Dataset records =
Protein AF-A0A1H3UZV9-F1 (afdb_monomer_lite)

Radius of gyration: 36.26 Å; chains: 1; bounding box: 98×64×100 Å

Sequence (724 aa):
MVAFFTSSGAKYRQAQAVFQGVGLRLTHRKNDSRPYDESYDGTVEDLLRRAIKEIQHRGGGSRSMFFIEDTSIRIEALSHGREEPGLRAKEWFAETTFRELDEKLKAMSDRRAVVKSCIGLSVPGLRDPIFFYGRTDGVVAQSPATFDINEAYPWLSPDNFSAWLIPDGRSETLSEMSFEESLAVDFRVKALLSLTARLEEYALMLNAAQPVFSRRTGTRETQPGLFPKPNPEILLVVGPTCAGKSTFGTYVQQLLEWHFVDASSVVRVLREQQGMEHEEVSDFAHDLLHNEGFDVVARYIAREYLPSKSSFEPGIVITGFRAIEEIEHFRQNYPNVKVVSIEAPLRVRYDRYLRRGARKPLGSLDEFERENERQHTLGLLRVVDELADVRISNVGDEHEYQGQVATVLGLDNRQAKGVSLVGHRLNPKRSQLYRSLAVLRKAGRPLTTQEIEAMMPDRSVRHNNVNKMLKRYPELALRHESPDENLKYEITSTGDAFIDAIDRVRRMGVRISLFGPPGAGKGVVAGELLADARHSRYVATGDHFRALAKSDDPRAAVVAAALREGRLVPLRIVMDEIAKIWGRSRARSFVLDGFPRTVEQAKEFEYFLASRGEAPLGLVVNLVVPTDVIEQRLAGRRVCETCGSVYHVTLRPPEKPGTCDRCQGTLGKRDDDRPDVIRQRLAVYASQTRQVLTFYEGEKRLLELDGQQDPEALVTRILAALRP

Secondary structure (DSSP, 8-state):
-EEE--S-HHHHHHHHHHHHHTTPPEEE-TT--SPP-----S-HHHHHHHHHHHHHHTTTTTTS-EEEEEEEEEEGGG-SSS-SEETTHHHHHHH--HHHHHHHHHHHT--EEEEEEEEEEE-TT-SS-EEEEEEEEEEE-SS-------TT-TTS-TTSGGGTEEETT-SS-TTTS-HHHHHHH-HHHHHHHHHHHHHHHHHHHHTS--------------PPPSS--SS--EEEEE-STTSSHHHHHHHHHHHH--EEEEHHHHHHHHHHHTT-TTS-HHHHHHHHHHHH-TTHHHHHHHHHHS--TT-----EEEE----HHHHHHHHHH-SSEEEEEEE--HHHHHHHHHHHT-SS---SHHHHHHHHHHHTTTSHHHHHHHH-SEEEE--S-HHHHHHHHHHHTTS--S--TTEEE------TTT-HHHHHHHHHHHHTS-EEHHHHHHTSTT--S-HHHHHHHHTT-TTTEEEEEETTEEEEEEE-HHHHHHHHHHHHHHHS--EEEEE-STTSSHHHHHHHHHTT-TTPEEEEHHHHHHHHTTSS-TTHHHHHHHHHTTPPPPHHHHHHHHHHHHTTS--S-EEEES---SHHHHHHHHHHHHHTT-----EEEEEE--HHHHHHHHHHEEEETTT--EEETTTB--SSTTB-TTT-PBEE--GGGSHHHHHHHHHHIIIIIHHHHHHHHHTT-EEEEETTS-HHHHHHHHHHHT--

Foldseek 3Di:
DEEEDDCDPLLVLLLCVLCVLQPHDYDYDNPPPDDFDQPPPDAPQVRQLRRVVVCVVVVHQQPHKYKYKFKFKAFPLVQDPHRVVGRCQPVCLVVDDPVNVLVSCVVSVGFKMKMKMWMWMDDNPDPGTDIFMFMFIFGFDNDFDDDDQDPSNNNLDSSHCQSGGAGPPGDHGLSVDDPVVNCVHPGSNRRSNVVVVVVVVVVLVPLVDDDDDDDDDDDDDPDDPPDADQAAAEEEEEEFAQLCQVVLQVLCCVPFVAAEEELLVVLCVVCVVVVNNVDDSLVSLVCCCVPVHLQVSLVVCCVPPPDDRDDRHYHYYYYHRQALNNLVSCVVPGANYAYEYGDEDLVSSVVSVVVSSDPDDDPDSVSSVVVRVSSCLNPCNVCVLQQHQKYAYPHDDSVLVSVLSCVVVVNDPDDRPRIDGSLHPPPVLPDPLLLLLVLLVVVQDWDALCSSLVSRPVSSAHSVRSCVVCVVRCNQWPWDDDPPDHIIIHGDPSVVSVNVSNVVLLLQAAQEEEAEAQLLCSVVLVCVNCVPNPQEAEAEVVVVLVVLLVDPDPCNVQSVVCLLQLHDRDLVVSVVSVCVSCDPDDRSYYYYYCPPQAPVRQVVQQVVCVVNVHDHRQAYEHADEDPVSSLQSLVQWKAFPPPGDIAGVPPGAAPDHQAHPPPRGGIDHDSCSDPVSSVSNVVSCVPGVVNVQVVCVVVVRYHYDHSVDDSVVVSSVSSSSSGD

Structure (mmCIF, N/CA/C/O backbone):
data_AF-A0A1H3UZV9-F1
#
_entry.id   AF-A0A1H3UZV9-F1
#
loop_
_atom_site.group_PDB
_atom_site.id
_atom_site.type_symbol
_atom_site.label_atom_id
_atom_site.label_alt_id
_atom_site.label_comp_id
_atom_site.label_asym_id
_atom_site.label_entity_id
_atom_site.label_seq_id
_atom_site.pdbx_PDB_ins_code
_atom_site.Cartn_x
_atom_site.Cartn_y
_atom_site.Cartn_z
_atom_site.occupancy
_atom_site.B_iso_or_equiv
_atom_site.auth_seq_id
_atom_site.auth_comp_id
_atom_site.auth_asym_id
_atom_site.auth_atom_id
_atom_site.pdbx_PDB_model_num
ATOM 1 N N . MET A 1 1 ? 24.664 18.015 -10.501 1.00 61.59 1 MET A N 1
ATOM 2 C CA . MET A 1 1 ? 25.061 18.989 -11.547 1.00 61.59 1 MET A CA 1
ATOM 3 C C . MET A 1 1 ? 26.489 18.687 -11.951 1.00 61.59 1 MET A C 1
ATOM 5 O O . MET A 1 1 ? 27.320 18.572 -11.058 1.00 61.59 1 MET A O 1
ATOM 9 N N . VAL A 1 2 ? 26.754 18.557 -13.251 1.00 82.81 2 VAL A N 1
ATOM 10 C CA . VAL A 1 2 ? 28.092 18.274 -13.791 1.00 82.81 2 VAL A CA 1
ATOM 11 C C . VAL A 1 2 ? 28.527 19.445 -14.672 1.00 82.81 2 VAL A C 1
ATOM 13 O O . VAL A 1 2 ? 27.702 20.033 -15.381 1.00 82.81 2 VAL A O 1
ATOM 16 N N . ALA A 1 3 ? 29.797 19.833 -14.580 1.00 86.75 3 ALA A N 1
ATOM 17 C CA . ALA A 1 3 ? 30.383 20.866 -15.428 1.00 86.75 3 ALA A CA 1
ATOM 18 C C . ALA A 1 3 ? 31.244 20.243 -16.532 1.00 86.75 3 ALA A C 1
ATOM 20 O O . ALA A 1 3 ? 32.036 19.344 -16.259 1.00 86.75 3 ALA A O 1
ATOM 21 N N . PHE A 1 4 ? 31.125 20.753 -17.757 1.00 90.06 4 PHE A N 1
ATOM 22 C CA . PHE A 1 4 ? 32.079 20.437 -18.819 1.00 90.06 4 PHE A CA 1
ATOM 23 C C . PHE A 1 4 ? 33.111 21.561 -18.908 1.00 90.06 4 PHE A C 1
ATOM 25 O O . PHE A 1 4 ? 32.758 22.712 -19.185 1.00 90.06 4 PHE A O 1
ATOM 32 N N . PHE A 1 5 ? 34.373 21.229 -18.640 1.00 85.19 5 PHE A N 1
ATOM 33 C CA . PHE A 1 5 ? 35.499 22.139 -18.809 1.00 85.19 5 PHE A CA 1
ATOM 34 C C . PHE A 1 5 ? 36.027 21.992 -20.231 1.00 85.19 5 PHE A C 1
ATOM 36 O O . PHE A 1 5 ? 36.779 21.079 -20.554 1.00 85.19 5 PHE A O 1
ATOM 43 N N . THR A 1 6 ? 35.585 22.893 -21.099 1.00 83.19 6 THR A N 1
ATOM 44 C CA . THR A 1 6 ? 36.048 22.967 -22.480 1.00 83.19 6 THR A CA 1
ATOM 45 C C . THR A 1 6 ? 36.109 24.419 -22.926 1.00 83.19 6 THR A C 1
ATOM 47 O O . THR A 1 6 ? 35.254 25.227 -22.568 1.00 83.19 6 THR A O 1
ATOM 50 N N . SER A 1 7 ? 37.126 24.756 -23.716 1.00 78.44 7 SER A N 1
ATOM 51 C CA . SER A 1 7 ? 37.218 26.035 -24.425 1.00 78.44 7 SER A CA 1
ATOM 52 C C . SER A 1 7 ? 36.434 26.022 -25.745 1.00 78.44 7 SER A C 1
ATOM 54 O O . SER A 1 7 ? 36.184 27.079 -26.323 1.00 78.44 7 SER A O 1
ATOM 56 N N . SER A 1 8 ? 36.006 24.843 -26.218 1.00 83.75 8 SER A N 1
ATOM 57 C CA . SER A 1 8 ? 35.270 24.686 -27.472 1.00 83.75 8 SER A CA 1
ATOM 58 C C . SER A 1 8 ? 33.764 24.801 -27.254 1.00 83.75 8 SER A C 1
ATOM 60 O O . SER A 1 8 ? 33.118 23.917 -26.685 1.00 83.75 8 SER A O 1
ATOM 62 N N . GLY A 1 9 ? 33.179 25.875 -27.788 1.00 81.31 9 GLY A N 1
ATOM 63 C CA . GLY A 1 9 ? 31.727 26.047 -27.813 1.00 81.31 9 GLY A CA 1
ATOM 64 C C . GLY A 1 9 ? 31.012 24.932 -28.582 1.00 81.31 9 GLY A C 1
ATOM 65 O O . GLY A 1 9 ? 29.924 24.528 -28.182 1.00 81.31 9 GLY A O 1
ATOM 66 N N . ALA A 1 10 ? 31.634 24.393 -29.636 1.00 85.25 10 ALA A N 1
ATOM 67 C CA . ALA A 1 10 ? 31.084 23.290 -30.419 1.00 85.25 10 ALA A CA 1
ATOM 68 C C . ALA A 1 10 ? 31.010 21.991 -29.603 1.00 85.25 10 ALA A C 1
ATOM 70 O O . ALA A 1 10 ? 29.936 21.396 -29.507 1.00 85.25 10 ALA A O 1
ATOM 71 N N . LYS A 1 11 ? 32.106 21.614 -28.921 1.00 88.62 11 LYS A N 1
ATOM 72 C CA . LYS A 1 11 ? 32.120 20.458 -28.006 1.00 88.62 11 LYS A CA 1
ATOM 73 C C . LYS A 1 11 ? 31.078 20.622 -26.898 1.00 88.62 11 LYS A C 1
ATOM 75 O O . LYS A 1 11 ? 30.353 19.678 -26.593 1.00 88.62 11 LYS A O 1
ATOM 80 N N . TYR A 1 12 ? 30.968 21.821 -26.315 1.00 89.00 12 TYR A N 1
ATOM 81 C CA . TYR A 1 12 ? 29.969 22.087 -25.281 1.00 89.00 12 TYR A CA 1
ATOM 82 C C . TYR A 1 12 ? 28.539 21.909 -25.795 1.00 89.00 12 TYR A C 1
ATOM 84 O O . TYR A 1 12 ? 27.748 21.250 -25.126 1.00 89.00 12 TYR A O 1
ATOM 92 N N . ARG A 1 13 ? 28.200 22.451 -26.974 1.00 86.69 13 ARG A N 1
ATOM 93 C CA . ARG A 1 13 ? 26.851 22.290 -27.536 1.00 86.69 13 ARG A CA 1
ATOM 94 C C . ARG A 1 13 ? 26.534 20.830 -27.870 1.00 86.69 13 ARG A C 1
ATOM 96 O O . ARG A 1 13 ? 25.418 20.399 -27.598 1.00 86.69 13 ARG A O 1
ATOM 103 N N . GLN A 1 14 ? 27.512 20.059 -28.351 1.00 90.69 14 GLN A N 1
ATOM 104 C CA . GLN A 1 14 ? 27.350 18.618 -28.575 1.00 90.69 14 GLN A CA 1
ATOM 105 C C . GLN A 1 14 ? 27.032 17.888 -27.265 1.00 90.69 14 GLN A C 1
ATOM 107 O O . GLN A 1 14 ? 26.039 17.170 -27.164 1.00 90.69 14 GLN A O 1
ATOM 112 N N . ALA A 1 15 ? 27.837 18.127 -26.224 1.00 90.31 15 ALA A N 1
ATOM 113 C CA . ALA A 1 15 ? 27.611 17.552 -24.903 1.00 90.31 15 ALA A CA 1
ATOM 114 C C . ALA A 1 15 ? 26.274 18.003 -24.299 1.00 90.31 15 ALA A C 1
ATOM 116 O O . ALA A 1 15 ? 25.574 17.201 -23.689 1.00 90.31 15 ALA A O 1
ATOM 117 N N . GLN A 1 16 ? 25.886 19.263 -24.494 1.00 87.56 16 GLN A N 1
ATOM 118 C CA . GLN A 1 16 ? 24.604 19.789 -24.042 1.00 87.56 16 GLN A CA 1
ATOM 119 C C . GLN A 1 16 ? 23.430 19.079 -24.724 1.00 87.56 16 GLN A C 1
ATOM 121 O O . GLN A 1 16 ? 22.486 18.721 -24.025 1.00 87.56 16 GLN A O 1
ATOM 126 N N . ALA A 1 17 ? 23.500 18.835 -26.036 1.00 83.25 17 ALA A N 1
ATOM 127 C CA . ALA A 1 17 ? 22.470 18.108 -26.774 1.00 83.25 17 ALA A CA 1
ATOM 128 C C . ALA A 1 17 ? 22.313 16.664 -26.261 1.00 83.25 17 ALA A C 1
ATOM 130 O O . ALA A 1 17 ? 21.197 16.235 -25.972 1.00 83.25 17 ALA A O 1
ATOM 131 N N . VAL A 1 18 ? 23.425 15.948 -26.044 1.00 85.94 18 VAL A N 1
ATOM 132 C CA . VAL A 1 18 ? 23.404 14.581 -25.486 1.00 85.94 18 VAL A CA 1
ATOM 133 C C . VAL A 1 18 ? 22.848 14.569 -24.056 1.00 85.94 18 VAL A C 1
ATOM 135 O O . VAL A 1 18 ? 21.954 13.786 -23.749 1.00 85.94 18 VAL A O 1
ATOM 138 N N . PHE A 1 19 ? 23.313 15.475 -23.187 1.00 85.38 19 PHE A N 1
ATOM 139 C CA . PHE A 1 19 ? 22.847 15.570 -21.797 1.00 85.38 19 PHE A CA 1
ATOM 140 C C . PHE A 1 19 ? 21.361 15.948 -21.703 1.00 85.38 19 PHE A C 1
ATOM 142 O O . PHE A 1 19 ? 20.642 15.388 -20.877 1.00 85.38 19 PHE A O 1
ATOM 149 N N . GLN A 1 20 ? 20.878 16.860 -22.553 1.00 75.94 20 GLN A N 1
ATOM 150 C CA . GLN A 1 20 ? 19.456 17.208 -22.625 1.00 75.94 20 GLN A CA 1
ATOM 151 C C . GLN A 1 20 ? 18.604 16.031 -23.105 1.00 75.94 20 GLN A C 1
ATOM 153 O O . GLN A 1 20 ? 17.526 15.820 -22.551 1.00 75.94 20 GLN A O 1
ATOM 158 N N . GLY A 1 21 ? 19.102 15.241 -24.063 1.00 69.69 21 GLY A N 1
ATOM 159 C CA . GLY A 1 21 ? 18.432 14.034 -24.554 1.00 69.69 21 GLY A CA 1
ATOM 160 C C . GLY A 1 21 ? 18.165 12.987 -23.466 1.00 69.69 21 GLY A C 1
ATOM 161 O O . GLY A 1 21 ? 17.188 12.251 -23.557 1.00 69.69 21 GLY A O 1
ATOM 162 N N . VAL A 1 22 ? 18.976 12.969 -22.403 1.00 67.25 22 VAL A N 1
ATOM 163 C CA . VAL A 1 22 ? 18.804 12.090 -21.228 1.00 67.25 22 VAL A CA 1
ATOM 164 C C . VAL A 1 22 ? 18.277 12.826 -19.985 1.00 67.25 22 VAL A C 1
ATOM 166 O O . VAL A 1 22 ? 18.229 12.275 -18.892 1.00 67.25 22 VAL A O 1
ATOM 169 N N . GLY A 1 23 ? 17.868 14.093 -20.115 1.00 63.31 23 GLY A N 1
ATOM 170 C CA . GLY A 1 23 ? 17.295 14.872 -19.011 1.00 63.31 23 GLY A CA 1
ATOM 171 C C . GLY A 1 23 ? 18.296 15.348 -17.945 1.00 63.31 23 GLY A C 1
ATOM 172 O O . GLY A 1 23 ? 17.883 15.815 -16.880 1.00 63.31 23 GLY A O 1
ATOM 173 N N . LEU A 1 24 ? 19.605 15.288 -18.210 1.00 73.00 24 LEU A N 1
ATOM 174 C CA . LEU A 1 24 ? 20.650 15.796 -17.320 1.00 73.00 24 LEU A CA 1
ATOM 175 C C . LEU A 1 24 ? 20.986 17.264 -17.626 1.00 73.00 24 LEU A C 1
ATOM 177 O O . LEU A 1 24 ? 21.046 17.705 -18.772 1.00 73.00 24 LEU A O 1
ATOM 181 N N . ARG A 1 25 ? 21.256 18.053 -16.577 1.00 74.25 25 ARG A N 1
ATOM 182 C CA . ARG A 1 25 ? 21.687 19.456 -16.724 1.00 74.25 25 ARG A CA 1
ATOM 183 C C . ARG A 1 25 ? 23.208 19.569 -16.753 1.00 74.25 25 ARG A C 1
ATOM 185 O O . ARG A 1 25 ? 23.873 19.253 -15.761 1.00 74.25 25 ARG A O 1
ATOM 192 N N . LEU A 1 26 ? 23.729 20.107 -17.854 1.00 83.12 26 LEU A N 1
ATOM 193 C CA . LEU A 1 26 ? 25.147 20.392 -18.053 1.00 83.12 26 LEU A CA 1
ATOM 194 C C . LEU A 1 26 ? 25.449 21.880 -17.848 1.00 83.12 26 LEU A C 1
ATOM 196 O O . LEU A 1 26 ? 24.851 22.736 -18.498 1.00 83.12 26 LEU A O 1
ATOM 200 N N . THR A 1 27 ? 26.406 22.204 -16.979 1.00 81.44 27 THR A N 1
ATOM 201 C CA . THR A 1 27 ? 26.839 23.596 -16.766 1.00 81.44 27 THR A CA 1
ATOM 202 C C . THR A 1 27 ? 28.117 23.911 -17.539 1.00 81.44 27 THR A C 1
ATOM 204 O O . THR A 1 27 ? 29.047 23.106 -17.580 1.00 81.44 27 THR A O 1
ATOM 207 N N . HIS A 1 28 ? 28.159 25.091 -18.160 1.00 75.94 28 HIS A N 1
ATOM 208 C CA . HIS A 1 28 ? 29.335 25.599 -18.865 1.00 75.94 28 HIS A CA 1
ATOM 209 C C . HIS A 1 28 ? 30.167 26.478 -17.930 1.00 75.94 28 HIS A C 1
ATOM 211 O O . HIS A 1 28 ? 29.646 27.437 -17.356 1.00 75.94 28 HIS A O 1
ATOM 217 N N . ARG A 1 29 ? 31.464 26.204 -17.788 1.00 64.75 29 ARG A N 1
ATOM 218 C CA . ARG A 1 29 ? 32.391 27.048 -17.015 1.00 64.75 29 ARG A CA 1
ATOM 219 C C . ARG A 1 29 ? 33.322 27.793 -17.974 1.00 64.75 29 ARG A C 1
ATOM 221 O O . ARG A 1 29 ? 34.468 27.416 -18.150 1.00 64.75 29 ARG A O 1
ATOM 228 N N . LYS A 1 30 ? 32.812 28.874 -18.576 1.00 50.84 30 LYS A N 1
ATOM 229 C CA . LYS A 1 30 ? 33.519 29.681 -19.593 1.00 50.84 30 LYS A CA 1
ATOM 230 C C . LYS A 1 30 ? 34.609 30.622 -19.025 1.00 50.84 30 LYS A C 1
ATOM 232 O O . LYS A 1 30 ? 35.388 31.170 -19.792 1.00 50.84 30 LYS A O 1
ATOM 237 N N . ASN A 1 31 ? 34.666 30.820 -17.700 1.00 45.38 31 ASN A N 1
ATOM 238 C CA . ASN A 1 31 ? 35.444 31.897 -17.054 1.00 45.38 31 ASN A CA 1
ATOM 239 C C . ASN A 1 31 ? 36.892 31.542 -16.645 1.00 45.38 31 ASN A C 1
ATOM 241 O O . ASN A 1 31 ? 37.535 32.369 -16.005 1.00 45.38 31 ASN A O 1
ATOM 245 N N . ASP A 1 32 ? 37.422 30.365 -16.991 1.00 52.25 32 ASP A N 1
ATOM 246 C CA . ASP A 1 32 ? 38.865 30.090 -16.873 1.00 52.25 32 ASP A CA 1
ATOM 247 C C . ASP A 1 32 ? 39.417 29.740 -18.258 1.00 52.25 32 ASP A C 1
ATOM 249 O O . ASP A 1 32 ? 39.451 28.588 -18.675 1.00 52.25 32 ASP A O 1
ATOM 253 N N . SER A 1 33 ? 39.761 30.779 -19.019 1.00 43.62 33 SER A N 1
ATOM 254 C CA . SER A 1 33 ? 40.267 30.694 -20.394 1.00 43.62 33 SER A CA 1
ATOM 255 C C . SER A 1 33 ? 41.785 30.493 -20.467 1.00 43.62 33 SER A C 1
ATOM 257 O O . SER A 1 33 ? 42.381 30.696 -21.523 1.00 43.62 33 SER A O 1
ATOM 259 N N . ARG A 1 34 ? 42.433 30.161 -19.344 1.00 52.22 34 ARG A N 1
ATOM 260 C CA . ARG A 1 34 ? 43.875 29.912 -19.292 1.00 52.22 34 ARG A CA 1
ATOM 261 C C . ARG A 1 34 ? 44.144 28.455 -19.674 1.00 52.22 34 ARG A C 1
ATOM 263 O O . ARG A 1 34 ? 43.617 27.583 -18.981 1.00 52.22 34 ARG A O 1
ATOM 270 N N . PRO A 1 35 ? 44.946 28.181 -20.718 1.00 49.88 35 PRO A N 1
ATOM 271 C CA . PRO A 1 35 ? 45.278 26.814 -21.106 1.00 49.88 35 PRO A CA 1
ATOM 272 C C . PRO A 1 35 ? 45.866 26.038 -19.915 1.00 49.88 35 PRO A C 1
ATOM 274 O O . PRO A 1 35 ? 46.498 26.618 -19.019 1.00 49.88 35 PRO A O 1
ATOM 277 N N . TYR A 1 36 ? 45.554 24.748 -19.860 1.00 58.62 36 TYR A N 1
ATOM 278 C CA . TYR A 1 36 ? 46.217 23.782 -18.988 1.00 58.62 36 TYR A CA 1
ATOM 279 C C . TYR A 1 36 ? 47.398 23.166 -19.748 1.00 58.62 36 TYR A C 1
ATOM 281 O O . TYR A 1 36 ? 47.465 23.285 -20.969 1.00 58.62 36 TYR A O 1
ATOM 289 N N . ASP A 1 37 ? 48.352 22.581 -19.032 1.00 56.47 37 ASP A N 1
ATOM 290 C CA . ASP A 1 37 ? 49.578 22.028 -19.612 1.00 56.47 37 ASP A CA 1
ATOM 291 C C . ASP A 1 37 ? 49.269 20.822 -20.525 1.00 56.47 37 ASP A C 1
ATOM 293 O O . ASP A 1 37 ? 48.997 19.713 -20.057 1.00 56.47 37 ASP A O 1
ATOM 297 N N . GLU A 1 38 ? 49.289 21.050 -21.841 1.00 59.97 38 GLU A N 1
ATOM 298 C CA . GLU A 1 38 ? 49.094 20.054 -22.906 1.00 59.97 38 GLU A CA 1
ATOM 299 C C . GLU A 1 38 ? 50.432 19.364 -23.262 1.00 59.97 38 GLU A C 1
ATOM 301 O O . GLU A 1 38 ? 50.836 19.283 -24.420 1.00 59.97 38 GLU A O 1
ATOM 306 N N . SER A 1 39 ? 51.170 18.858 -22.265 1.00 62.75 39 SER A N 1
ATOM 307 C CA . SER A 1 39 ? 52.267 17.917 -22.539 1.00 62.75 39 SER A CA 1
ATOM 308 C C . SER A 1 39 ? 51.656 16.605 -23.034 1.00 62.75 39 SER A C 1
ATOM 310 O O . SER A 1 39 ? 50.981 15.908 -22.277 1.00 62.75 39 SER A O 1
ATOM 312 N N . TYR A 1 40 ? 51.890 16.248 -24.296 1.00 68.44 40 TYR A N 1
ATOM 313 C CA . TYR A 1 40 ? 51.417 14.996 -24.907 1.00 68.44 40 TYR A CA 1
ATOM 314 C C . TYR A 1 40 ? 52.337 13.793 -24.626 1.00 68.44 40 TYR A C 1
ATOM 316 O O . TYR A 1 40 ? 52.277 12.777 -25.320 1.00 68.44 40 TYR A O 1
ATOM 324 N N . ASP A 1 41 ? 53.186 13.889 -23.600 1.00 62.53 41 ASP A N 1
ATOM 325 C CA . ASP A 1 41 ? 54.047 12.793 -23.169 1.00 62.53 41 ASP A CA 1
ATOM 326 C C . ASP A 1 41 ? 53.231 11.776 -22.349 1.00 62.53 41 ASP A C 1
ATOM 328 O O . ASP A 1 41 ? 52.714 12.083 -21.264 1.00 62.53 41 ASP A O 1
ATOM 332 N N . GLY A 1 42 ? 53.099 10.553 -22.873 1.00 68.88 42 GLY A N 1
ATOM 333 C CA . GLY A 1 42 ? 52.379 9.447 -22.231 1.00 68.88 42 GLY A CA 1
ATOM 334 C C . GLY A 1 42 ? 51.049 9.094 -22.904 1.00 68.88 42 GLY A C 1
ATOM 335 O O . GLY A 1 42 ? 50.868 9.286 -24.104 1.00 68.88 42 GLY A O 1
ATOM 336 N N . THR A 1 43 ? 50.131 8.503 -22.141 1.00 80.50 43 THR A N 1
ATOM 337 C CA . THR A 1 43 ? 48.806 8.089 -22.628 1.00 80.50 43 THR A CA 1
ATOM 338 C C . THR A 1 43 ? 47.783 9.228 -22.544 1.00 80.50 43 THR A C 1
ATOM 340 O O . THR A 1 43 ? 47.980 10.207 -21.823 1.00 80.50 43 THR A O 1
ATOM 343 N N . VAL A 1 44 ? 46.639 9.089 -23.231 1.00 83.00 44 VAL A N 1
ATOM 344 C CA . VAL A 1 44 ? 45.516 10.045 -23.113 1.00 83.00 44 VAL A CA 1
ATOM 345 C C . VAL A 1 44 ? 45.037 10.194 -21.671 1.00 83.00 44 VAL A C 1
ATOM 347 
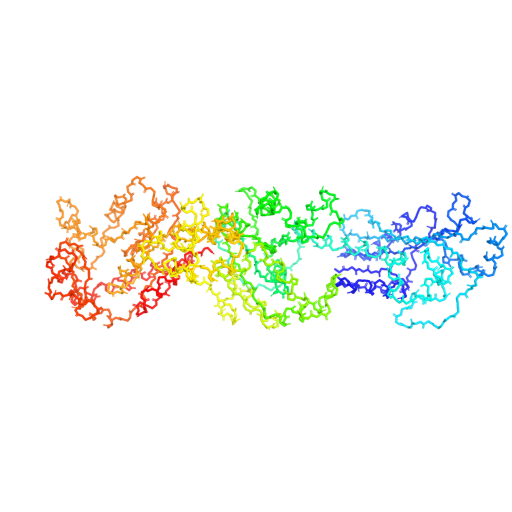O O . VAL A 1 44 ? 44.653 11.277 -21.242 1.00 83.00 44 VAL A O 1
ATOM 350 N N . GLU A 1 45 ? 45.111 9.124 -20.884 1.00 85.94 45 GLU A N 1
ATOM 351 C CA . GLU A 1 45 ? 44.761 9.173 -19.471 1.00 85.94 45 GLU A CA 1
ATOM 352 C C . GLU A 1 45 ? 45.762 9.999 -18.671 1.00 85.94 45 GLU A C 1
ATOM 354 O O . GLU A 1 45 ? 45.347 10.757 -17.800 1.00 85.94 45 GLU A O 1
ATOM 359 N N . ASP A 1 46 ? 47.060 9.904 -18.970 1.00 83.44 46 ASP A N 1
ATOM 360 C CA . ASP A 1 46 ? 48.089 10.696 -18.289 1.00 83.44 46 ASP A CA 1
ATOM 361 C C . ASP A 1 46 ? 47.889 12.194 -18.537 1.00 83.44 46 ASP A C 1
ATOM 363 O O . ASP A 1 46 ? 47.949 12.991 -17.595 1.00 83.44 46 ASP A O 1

Problem =
Return word for word the lines above from the line with "ATOM 192 N N" to the line with "ATOM 241 O O", including both and leaving out all others.

Final answer =
ATOM 192 N N . LEU A 1 26 ? 23.729 20.107 -17.854 1.00 83.12 26 LEU A N 1
ATOM 193 C CA . LEU A 1 26 ? 25.147 20.392 -18.053 1.00 83.12 26 LEU A CA 1
ATOM 194 C C . LEU A 1 26 ? 25.449 21.880 -17.848 1.00 83.12 26 LEU A C 1
ATOM 196 O O . LEU A 1 26 ? 24.851 22.736 -18.498 1.00 83.12 26 LEU A O 1
ATOM 200 N N . THR A 1 27 ? 26.406 22.204 -16.979 1.00 81.44 27 THR A N 1
ATOM 201 C CA . THR A 1 27 ? 26.839 23.596 -16.766 1.00 81.44 27 THR A CA 1
ATOM 202 C C . THR A 1 27 ? 28.117 23.911 -17.539 1.00 81.44 27 THR A C 1
ATOM 204 O O . THR A 1 27 ? 29.047 23.106 -17.580 1.00 81.44 27 THR A O 1
ATOM 207 N N . HIS A 1 28 ? 28.159 25.091 -18.160 1.00 75.94 28 HIS A N 1
ATOM 208 C CA . HIS A 1 28 ? 29.335 25.599 -18.865 1.00 75.94 28 HIS A CA 1
ATOM 209 C C . HIS A 1 28 ? 30.167 26.478 -17.930 1.00 75.94 28 HIS A C 1
ATOM 211 O O . HIS A 1 28 ? 29.646 27.437 -17.356 1.00 75.94 28 HIS A O 1
ATOM 217 N N . ARG A 1 29 ? 31.464 26.204 -17.788 1.00 64.75 29 ARG A N 1
ATOM 218 C CA . ARG A 1 29 ? 32.391 27.048 -17.015 1.00 64.75 29 ARG A CA 1
ATOM 219 C C . ARG A 1 29 ? 33.322 27.793 -17.974 1.00 64.75 29 ARG A C 1
ATOM 221 O O . ARG A 1 29 ? 34.468 27.416 -18.150 1.00 64.75 29 ARG A O 1
ATOM 228 N N . LYS A 1 30 ? 32.812 28.874 -18.576 1.00 50.84 30 LYS A N 1
ATOM 229 C CA . LYS A 1 30 ? 33.519 29.681 -19.593 1.00 50.84 30 LYS A CA 1
ATOM 230 C C . LYS A 1 30 ? 34.609 30.622 -19.025 1.00 50.84 30 LYS A C 1
ATOM 232 O O . LYS A 1 30 ? 35.388 31.170 -19.792 1.00 50.84 30 LYS A O 1
ATOM 237 N N . ASN A 1 31 ? 34.666 30.820 -17.700 1.00 45.38 31 ASN A N 1
ATOM 238 C CA . ASN A 1 31 ? 35.444 31.897 -17.054 1.00 45.38 31 ASN A CA 1
ATOM 239 C C . ASN A 1 31 ? 36.892 31.542 -16.645 1.00 45.38 31 ASN A C 1
ATOM 241 O O . ASN A 1 31 ? 37.535 32.369 -16.005 1.00 45.38 31 ASN A O 1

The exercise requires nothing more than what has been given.